Author(s): Casey S. Greene (Dartmouth College, USA) and Jason H. Moore (Dartmouth College, USA)
Copyright: 2012
Pages: 15
Source title: Computer Engineering: Concepts, Methodologies, Tools and Applications
Source Author(s)/Editor(s): Information Resources Management Association (USA)
DOI: 10.4018/978-1-61350-456-7.ch804



In human genetics the availability of chip-based technology facilitates the measurement of thousands of DNA sequence variations from across the human genome. The informatics challenge is to identify combinations of interacting DNA sequence variations that predict common diseases.

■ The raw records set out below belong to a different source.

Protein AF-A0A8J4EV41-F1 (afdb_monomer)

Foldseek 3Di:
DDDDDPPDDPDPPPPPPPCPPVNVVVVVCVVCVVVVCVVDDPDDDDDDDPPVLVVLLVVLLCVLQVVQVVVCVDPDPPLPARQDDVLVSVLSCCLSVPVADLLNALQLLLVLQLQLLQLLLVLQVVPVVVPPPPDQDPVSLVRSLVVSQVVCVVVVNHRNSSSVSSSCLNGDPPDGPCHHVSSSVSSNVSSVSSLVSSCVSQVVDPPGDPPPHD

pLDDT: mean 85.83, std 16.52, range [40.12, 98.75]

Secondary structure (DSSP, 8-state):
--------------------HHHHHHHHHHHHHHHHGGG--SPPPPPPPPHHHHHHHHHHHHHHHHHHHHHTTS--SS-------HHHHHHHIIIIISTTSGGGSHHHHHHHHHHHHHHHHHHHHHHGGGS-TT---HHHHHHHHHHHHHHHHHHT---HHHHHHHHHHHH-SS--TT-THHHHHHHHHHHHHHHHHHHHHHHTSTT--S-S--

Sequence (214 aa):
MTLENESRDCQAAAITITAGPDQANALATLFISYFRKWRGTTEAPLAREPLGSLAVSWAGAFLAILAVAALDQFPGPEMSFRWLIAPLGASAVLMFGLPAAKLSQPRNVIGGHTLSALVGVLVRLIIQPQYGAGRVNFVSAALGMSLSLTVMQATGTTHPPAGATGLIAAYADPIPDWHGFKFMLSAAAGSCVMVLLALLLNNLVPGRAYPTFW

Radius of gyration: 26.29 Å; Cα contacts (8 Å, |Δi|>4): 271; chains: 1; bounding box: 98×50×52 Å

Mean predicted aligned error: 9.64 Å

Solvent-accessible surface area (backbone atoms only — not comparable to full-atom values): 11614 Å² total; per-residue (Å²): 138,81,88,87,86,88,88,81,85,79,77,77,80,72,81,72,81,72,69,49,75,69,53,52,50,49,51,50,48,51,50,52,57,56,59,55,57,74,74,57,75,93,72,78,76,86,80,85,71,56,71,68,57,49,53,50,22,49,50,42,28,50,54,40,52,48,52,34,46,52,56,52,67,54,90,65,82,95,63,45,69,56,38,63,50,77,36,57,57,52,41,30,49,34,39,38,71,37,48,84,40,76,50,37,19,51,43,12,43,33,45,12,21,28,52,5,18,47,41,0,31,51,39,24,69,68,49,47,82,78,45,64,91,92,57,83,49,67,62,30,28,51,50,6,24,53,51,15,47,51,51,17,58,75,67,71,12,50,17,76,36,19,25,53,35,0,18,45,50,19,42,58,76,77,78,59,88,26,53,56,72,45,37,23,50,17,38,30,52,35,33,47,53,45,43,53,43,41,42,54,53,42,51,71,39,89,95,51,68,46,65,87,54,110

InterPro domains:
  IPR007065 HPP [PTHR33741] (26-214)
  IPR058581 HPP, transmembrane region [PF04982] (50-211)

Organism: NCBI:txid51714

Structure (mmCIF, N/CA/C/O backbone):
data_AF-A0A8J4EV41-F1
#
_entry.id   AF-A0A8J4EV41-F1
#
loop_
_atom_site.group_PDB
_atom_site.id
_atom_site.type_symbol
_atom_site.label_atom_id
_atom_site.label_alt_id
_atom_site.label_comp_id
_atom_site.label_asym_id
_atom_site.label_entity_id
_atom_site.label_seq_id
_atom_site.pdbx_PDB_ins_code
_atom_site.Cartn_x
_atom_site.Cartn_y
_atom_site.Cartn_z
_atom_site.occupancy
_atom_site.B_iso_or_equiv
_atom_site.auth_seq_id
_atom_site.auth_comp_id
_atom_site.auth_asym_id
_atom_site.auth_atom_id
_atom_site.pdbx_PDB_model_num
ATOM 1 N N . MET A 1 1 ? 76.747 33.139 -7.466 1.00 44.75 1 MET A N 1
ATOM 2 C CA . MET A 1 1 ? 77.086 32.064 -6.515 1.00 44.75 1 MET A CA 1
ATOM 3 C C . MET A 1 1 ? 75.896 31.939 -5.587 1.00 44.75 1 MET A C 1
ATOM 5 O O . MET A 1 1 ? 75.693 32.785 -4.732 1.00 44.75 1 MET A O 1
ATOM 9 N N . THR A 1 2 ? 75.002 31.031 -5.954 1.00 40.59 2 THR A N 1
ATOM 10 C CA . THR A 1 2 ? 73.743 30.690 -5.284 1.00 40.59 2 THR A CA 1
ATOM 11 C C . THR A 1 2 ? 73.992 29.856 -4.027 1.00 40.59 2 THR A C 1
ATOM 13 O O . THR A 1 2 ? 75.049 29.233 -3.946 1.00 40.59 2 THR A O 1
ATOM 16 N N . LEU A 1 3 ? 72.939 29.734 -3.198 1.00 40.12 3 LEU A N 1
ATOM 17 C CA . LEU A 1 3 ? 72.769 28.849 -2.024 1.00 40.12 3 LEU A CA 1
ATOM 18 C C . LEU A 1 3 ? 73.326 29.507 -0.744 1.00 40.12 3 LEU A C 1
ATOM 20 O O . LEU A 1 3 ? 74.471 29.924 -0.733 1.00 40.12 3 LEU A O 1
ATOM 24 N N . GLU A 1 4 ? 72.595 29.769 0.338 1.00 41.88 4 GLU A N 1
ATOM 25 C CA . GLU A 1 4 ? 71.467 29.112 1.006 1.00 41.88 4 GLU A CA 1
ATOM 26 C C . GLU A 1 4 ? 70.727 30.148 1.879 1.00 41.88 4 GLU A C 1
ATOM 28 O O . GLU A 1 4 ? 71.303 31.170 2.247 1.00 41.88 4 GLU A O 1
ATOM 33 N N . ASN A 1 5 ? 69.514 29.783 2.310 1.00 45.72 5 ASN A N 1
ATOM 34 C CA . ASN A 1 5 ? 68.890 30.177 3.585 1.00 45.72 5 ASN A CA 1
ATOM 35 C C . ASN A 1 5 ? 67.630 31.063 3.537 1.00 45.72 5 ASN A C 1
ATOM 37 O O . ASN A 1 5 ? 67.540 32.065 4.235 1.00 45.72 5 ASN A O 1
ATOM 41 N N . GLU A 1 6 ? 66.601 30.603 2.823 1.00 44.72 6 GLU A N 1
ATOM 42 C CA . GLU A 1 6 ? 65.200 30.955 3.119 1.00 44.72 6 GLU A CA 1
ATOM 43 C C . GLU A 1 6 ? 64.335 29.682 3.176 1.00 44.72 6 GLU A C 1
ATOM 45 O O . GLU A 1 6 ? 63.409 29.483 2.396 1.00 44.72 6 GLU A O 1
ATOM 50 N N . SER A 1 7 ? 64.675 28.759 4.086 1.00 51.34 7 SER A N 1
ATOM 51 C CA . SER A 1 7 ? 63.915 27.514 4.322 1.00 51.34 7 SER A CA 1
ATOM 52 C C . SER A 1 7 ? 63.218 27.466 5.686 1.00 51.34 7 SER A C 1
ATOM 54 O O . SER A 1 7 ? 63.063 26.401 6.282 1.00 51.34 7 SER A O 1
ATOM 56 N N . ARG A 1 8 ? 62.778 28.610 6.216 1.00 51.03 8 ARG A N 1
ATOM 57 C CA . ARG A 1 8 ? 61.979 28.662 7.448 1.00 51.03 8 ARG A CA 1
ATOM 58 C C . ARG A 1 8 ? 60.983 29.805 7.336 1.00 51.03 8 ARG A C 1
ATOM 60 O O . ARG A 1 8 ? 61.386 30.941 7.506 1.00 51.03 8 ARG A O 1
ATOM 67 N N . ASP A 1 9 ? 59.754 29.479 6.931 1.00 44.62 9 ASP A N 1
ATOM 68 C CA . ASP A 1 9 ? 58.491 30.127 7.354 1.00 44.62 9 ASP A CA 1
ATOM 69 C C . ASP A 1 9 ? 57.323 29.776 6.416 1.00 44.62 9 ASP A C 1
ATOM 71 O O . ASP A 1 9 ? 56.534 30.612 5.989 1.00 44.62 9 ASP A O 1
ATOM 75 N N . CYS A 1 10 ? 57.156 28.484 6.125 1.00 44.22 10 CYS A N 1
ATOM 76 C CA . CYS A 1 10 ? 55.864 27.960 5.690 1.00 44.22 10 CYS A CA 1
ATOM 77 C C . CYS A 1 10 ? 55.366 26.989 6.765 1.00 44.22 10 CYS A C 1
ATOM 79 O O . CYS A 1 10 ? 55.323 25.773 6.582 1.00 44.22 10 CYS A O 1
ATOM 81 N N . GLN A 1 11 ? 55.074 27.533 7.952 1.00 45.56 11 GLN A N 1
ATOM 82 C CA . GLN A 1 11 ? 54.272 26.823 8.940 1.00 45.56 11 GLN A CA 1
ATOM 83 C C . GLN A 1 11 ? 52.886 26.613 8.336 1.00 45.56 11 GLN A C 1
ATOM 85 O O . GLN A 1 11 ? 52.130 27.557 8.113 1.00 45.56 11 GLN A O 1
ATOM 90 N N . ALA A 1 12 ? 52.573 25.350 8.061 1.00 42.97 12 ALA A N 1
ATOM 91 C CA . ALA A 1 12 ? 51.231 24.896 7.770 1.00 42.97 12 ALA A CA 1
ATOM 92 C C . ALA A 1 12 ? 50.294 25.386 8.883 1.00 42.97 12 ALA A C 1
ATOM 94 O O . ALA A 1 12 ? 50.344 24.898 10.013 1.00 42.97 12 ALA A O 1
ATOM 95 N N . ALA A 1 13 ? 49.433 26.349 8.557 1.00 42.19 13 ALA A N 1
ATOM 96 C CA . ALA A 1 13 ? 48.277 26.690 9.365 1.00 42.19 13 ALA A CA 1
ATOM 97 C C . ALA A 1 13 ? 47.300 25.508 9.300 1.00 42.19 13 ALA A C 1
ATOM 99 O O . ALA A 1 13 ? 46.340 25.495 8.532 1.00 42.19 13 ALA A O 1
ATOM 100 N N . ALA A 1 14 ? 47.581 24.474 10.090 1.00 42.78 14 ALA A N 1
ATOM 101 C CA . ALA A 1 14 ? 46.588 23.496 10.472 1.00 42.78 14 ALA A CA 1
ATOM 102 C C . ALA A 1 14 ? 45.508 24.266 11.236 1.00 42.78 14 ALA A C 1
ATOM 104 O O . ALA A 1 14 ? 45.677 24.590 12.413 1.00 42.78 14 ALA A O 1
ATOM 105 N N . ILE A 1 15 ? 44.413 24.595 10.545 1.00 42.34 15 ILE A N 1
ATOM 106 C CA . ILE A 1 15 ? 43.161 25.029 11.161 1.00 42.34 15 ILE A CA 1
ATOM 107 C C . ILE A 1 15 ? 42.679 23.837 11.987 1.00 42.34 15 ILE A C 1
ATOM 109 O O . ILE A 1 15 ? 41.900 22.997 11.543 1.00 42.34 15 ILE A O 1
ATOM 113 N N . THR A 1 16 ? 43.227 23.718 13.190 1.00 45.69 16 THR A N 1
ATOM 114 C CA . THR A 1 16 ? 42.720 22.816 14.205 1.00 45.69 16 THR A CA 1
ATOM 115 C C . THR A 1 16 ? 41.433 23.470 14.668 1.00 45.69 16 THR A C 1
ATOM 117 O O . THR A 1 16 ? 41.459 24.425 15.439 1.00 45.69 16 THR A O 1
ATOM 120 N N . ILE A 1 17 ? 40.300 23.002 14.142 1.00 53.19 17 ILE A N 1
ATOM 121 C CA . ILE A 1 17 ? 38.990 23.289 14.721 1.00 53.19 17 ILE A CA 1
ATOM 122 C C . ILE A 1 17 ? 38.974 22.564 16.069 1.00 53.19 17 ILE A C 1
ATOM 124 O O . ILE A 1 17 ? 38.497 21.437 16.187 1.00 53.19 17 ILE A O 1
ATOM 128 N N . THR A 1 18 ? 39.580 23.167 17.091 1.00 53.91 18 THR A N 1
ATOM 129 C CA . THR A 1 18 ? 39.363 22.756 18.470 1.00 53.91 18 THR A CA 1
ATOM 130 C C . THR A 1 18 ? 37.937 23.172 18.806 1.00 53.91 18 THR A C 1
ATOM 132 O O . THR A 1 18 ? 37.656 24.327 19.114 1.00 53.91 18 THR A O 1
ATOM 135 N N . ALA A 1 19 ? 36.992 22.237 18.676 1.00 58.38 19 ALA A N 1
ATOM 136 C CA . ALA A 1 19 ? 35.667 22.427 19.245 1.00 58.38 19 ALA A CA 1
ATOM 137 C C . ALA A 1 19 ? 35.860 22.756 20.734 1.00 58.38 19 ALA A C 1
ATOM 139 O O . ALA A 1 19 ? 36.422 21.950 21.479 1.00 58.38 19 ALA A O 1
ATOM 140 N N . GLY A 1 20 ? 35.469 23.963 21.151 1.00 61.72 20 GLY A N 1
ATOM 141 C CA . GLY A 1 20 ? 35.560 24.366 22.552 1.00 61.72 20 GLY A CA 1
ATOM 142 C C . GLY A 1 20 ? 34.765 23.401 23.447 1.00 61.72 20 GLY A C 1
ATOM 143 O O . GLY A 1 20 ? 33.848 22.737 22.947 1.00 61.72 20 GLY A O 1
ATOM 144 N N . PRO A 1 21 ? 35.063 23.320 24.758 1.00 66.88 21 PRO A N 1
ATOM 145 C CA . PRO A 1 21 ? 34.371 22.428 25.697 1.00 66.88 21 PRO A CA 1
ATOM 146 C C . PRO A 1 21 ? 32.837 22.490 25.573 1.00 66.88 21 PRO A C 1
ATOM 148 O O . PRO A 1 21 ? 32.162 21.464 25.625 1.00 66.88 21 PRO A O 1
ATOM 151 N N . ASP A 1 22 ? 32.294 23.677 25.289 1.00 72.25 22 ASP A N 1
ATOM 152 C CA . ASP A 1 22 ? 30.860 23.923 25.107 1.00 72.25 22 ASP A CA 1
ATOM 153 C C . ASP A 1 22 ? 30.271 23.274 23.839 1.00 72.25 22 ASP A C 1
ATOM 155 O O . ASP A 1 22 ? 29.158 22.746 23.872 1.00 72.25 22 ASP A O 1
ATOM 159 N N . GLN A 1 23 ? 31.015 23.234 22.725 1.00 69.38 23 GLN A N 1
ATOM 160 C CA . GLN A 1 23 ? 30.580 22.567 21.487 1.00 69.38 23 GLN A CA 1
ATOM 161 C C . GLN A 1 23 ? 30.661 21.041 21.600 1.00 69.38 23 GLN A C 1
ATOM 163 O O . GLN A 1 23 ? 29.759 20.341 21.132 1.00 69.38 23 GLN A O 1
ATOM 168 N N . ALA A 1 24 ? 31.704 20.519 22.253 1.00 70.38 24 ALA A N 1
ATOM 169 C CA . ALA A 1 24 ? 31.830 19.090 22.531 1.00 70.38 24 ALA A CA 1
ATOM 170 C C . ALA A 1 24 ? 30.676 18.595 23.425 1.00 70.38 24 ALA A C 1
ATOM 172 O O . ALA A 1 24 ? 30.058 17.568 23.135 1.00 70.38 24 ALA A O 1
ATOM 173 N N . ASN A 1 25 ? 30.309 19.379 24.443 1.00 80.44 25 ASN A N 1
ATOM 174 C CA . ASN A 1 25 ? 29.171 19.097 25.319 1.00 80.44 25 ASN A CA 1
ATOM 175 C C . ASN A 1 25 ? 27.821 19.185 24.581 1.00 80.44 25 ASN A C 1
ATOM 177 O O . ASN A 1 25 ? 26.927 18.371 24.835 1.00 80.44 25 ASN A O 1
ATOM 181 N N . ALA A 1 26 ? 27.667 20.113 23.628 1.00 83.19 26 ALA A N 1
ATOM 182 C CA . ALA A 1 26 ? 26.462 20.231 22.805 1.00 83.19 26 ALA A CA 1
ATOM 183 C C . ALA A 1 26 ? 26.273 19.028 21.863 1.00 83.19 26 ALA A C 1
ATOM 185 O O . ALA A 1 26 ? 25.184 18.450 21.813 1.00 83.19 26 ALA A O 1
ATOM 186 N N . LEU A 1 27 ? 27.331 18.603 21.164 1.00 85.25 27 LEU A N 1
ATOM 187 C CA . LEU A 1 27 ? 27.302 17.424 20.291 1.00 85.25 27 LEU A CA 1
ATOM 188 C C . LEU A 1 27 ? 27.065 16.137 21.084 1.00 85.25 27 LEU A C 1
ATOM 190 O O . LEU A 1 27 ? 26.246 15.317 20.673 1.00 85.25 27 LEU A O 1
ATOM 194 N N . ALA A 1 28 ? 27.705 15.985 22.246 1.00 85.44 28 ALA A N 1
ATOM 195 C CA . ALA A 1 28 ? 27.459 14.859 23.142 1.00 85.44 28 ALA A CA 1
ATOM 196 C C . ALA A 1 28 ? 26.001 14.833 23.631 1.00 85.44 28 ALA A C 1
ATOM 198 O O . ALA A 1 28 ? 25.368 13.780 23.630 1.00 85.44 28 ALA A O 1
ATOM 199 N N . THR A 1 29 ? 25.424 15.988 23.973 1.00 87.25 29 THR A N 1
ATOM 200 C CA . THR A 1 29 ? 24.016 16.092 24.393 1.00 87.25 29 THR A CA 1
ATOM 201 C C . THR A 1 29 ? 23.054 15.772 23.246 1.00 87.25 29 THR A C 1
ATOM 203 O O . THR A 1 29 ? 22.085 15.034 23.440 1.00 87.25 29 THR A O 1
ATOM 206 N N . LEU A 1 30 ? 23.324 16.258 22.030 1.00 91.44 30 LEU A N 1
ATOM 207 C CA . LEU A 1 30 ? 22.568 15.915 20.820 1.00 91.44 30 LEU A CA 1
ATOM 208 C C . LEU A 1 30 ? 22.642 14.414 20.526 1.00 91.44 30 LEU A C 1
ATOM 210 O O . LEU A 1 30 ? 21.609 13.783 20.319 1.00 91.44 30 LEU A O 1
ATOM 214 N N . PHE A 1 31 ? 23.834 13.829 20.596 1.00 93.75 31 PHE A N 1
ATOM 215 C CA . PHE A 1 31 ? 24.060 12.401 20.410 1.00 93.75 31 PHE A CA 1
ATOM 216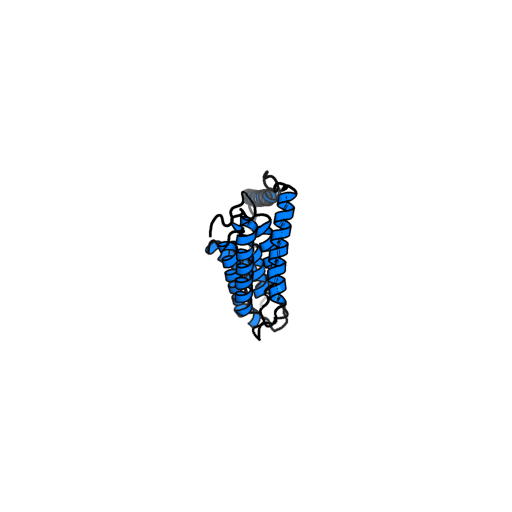 C C . PHE A 1 31 ? 23.295 11.578 21.456 1.00 93.75 31 PHE A C 1
ATOM 218 O O . PHE A 1 31 ? 22.461 10.745 21.105 1.00 93.75 31 PHE A O 1
ATOM 225 N N . ILE A 1 32 ? 23.480 11.866 22.748 1.00 92.00 32 ILE A N 1
ATOM 226 C CA . ILE A 1 32 ? 22.779 11.181 23.843 1.00 92.00 32 ILE A CA 1
ATOM 227 C C . ILE A 1 32 ? 21.262 11.338 23.696 1.00 92.00 32 ILE A C 1
ATOM 229 O O . ILE A 1 32 ? 20.527 10.362 23.835 1.00 92.00 32 ILE A O 1
ATOM 233 N N . SER A 1 33 ? 20.770 12.541 23.385 1.00 91.94 33 SER A N 1
ATOM 234 C CA . SER A 1 33 ? 19.336 12.784 23.199 1.00 91.94 33 SER A CA 1
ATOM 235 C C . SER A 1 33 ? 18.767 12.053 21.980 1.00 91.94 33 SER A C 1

The authors review three nature-inspired methods that have been developed and evaluated in this domain. The two approaches this chapter focuses on in detail are genetic programming (GP) and a complex-system inspired GP-like computational evolution system (CES). The authors also discuss a third nature-inspired approach known as ant colony optimization (ACO). The GP and ACO techniques are designed to select relevant attributes, while the CES addresses both the selection of relevant attributes and the modeling of disease risk. Specifically, they examine these methods in the context of epistasis or gene-gene interactions. For the work discussed here we focus solely on the situation where there is an epistatic effect but no detectable main effect. In this domain, early studies show that nature-inspired algorithms perform no better than a simple random search when classification accuracy is used as the fitness function. Thus, the challenge for applying these search algorithms to this problem is that when using classification accuracy there are no building blocks. The goal then is to use outside knowledge or pre-processing of the dataset to provide these building blocks in a manner that enables the population, in a nature-inspired framework, to discover an optimal model. The authors examine one pre-processing strategy for revealing building blocks in this domain and three different methods to exploit these building blocks as part of a knowledge-aware nature-inspired strategy. They also discuss potential sources of building blocks and modifications to the described methods which may improve our ability to solve complex problems in human genetics. Here it is argued that both the methods using expert knowledge and the sources of expert knowledge drawn upon will be critical to improving our ability to detect and characterize epistatic interactions in these large scale biomedical studies.